Bioconductor makes me sad.  Bioconductor is a repository of R packages
for bioinformatics.  They have a bit of a weird release model.  There
are releases of all of Bioconductor (current version is 3.3), but within
releases R packages can be updated.  The packages are supposed to be
compatible with other packages in the same Bioconductor release.

For Bioconductor synchronisation appears to be important, but is also
elusive.  You usually want to have all R packages from the same
Bioconductor release, but since a Bioconductor release is a fluid thing
and individual packages get updated all the time you probably want to
have the latest at all times.

Unfortunately, Bioconductor doesn’t have an archive of previous releases
of R packages.  They only keep the latest version of any particular R
package at a time.  All of Bioconductor is also kept in SVN and there
are git mirrors of the SVN repository.

Our Bioconductor importer (guix import cran -a bioconductor) fetches
DESCRIPTION files of individual R packages from SVN.  I found that the
tarballs offered for download are not always in sync with what is
offered on SVN, so the importer sometimes fails as it tries to fetch a
tarball version that doesn’t exist.

The lack of an archive is also a problem for reproducibility.  You
simply cannot download an archive for an obsolete package version.

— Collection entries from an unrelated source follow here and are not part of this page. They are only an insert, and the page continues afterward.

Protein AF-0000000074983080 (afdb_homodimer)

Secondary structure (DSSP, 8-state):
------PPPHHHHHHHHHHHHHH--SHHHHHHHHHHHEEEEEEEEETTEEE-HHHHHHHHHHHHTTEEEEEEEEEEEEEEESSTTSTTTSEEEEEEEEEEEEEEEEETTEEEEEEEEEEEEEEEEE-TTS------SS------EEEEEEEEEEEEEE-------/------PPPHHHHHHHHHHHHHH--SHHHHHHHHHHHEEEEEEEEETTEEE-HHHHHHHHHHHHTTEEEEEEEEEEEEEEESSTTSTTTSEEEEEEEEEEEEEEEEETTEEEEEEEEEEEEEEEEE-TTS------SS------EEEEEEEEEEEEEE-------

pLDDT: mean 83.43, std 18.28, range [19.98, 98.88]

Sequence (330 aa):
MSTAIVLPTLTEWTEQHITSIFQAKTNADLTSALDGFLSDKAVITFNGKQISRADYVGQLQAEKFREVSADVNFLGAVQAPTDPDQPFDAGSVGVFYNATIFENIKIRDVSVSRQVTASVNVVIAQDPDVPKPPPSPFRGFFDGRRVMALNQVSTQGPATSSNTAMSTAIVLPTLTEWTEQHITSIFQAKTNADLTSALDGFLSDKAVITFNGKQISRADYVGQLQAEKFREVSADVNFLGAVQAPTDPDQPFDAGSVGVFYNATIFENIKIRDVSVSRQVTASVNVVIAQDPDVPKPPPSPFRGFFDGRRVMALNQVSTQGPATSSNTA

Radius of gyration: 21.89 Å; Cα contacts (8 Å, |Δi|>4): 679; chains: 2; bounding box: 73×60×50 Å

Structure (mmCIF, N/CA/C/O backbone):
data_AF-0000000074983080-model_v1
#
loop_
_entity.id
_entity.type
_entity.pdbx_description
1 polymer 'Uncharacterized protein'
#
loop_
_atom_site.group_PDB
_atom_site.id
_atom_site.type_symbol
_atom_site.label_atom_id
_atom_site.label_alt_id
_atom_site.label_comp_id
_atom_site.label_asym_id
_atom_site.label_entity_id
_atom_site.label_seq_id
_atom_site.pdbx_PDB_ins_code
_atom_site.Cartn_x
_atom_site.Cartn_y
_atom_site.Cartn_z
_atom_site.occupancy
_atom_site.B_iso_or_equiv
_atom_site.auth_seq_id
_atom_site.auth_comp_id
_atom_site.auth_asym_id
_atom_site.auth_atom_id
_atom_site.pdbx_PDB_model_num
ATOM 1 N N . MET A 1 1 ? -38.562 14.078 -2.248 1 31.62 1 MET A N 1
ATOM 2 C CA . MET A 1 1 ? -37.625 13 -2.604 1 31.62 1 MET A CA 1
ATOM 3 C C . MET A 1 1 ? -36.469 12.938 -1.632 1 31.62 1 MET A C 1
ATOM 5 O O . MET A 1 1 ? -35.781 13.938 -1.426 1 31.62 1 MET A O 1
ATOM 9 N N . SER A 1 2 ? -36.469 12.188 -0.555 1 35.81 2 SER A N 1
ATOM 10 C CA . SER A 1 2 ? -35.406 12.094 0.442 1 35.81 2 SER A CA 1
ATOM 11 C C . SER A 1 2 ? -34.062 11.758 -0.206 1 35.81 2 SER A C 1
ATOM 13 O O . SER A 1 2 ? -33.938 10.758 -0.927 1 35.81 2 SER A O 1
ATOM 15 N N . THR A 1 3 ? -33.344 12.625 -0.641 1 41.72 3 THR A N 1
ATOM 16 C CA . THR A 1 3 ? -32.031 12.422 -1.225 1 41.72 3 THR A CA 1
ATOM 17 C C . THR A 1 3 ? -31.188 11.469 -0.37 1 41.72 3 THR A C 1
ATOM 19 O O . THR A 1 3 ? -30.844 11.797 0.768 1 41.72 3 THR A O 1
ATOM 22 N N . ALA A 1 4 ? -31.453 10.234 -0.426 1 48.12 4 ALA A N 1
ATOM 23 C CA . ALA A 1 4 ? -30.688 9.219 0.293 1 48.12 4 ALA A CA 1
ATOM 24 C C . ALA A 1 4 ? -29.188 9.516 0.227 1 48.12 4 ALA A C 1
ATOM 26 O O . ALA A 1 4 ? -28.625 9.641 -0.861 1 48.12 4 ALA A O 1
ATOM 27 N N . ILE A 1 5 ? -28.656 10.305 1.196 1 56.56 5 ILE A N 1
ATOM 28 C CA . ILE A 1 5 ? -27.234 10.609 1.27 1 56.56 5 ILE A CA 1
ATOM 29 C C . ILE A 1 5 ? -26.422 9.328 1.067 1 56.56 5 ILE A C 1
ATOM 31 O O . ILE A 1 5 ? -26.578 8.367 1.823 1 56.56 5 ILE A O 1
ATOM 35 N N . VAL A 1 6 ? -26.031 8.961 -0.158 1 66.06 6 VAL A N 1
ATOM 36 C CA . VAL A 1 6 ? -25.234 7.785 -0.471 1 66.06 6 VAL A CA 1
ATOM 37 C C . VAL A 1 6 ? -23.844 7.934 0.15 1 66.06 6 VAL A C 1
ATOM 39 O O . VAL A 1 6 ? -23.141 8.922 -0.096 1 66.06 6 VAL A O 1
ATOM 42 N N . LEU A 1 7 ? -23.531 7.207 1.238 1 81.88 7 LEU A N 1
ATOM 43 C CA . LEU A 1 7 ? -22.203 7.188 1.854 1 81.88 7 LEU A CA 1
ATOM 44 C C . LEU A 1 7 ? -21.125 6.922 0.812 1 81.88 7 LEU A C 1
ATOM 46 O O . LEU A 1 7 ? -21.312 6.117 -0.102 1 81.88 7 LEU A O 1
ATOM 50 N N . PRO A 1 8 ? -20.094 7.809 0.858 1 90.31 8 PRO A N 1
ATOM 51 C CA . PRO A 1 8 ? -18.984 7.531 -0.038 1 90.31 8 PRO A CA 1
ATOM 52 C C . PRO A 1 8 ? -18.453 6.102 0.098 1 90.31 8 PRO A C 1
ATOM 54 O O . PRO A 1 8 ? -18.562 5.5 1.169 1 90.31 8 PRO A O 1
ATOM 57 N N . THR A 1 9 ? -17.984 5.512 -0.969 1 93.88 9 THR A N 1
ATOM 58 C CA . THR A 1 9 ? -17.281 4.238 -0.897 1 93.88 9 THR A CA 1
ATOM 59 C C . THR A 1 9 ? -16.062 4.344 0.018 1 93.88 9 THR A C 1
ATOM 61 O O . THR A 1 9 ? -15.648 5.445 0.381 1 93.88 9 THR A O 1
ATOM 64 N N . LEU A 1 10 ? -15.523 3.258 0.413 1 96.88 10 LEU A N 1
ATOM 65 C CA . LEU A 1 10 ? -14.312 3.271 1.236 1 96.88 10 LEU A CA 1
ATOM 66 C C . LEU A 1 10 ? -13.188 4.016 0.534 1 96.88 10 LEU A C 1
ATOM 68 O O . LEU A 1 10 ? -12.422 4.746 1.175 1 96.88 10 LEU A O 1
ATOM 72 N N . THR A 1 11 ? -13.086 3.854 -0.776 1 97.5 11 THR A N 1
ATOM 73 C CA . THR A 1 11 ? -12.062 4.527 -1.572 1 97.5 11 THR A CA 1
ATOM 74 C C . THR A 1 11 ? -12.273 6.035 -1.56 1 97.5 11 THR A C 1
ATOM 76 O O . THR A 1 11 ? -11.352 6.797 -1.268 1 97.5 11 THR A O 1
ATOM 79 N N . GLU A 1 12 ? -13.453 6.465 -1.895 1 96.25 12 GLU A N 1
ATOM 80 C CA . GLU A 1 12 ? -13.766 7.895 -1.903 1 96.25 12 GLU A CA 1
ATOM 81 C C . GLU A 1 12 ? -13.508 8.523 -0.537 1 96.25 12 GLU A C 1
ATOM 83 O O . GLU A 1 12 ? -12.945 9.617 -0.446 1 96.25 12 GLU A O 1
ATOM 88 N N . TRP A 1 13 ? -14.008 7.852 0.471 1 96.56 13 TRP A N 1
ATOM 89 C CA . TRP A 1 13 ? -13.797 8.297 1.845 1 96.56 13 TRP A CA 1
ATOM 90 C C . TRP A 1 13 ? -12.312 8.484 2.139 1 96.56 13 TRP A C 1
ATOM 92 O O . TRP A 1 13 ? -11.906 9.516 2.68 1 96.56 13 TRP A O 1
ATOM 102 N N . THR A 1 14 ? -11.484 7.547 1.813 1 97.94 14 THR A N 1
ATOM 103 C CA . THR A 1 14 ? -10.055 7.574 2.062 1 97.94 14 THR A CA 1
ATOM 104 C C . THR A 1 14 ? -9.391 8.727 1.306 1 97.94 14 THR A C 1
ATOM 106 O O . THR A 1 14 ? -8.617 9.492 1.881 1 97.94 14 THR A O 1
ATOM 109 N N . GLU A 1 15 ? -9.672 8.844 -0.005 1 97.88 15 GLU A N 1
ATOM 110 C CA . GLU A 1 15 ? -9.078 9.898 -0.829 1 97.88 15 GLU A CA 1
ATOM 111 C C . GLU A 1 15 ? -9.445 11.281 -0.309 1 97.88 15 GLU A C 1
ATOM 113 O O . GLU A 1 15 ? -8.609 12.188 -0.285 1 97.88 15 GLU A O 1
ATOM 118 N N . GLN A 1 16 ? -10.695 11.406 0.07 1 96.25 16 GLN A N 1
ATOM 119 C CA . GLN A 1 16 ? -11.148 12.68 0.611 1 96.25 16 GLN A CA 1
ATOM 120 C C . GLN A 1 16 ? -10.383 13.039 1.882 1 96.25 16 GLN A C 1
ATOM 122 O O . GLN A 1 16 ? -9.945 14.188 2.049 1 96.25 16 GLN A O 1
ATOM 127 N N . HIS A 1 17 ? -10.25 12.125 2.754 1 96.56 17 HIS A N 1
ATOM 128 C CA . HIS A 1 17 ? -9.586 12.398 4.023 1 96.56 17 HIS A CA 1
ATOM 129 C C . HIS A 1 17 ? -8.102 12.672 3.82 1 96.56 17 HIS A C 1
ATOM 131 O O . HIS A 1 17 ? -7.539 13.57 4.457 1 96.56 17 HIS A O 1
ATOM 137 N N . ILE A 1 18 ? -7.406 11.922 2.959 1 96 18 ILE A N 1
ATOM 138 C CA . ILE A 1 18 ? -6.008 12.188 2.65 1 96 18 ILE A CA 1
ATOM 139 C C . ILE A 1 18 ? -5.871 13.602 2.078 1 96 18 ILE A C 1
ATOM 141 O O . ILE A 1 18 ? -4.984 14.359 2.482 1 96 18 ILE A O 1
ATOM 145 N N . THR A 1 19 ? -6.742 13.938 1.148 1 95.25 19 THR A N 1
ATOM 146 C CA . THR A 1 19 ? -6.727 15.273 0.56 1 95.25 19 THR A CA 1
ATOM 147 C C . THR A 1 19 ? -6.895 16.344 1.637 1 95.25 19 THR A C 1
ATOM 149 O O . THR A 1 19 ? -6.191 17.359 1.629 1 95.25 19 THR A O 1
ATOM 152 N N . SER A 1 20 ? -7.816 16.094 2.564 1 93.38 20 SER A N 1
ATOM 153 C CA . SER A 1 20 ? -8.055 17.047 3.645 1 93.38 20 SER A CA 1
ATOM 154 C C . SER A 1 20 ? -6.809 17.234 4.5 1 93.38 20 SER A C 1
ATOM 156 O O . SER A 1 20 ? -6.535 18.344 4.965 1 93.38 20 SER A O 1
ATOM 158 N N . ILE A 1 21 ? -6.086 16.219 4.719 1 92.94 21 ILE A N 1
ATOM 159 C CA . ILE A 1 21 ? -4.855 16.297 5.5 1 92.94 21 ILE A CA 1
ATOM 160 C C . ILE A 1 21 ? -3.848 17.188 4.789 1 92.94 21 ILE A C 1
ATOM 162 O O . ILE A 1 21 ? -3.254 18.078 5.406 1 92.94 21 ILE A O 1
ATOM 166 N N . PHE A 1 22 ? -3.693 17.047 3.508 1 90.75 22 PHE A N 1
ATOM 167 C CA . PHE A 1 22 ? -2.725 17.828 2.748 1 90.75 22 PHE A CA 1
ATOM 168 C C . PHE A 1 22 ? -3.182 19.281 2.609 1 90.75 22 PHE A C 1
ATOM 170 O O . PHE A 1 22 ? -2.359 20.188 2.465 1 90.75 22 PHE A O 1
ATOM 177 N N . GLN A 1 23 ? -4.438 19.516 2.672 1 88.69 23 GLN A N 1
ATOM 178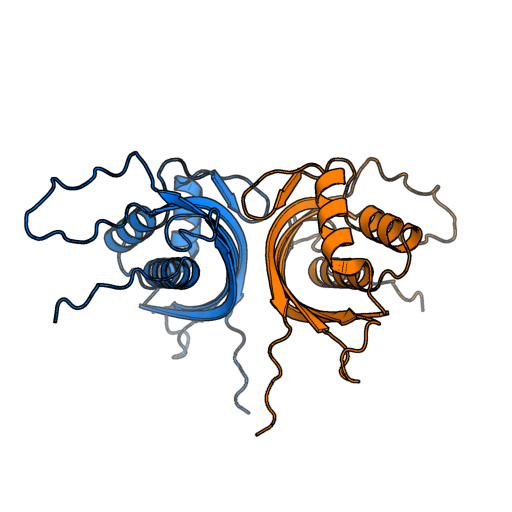 C CA . GLN A 1 23 ? -4.969 20.844 2.424 1 88.69 23 GLN A CA 1
ATOM 179 C C . GLN A 1 23 ? -5.141 21.625 3.727 1 88.69 23 GLN A C 1
ATOM 181 O O . GLN A 1 23 ? -5.516 22.797 3.713 1 88.69 23 GLN A O 1
ATOM 186 N N . ALA A 1 24 ? -4.938 20.922 4.797 1 87.75 24 ALA A N 1
ATOM 187 C CA . ALA A 1 24 ? -4.992 21.609 6.082 1 87.75 24 ALA A CA 1
ATOM 188 C C . ALA A 1 24 ? -4 22.766 6.121 1 87.75 24 ALA A C 1
ATOM 190 O O . ALA A 1 24 ? -2.836 22.609 5.746 1 87.75 24 ALA A O 1
ATOM 191 N N . LYS A 1 25 ? -4.406 23.938 6.668 1 82.12 25 LYS A N 1
ATOM 192 C CA . LYS A 1 25 ? -3.57 25.125 6.625 1 82.12 25 LYS A CA 1
ATOM 193 C C . LYS A 1 25 ? -3.062 25.5 8.016 1 82.12 25 LYS A C 1
ATOM 195 O O . LYS A 1 25 ? -2.109 26.266 8.148 1 82.12 25 LYS A O 1
ATOM 200 N N . THR A 1 26 ? -3.787 25.047 9.016 1 83.69 26 THR A N 1
ATOM 201 C CA . THR A 1 26 ? -3.377 25.312 10.391 1 83.69 26 THR A CA 1
ATOM 202 C C . THR A 1 26 ? -3.176 24 11.148 1 83.69 26 THR A C 1
ATOM 204 O O . THR A 1 26 ? -3.617 22.938 10.695 1 83.69 26 THR A O 1
ATOM 207 N N . ASN A 1 27 ? -2.557 24.094 12.25 1 84.06 27 ASN A N 1
ATOM 208 C CA . ASN A 1 27 ? -2.396 22.922 13.094 1 84.06 27 ASN A CA 1
ATOM 209 C C . ASN A 1 27 ? -3.744 22.375 13.562 1 84.06 27 ASN A C 1
ATOM 211 O O . ASN A 1 27 ? -3.926 21.156 13.68 1 84.06 27 ASN A O 1
ATOM 215 N N . ALA A 1 28 ? -4.586 23.312 13.914 1 87.88 28 ALA A N 1
ATOM 216 C CA . ALA A 1 28 ? -5.922 22.891 14.336 1 87.88 28 ALA A CA 1
ATOM 217 C C . ALA A 1 28 ? -6.645 22.141 13.227 1 87.88 28 ALA A C 1
ATOM 219 O O . ALA A 1 28 ? -7.285 21.125 13.469 1 87.88 28 ALA A O 1
ATOM 220 N N . ASP A 1 29 ? -6.555 22.641 11.969 1 89.38 29 ASP A N 1
ATOM 221 C CA . ASP A 1 29 ? -7.152 21.969 10.812 1 89.38 29 ASP A CA 1
ATOM 222 C C . ASP A 1 29 ? -6.543 20.594 10.602 1 89.38 29 ASP A C 1
ATOM 224 O O . ASP A 1 29 ? -7.258 19.625 10.289 1 89.38 29 ASP A O 1
ATOM 228 N N . LEU A 1 30 ? -5.262 20.516 10.734 1 89.44 30 LEU A N 1
ATOM 229 C CA . LEU A 1 30 ? -4.566 19.25 10.555 1 89.44 30 LEU A CA 1
ATOM 230 C C . LEU A 1 30 ? -5.012 18.234 11.602 1 89.44 30 LEU A C 1
ATOM 232 O O . LEU A 1 30 ? -5.297 17.078 11.266 1 89.44 30 LEU A O 1
ATOM 236 N N . THR A 1 31 ? -5.047 18.672 12.836 1 90.06 31 THR A N 1
ATOM 237 C CA . THR A 1 31 ? -5.484 17.781 13.914 1 90.06 31 THR A CA 1
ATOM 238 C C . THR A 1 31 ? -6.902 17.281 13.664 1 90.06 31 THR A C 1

This makes me wonder if we shouldn’t ignore the tarballs and fetch
directly from SVN or the git mirror.  I would like to make this a little
more reliable, so that people can reproduce the state of Bioconductor at
a particular point in time if they have a manifest and a git hash of the
Guix repository.

Releases of individual packages are not tagged in the Bioconductor SVN
repository, however.  Do we still have to append the SVN revision to the
version strings of every Bioconductor package?  An increase in the SVN
revision does not necessarily mean that an individual package has been
updated.

What do you think?  I see no way around using the sources from the
central Bioconductor SVN repository as tarballs simply don’t give us
what we need in terms of reproducibility.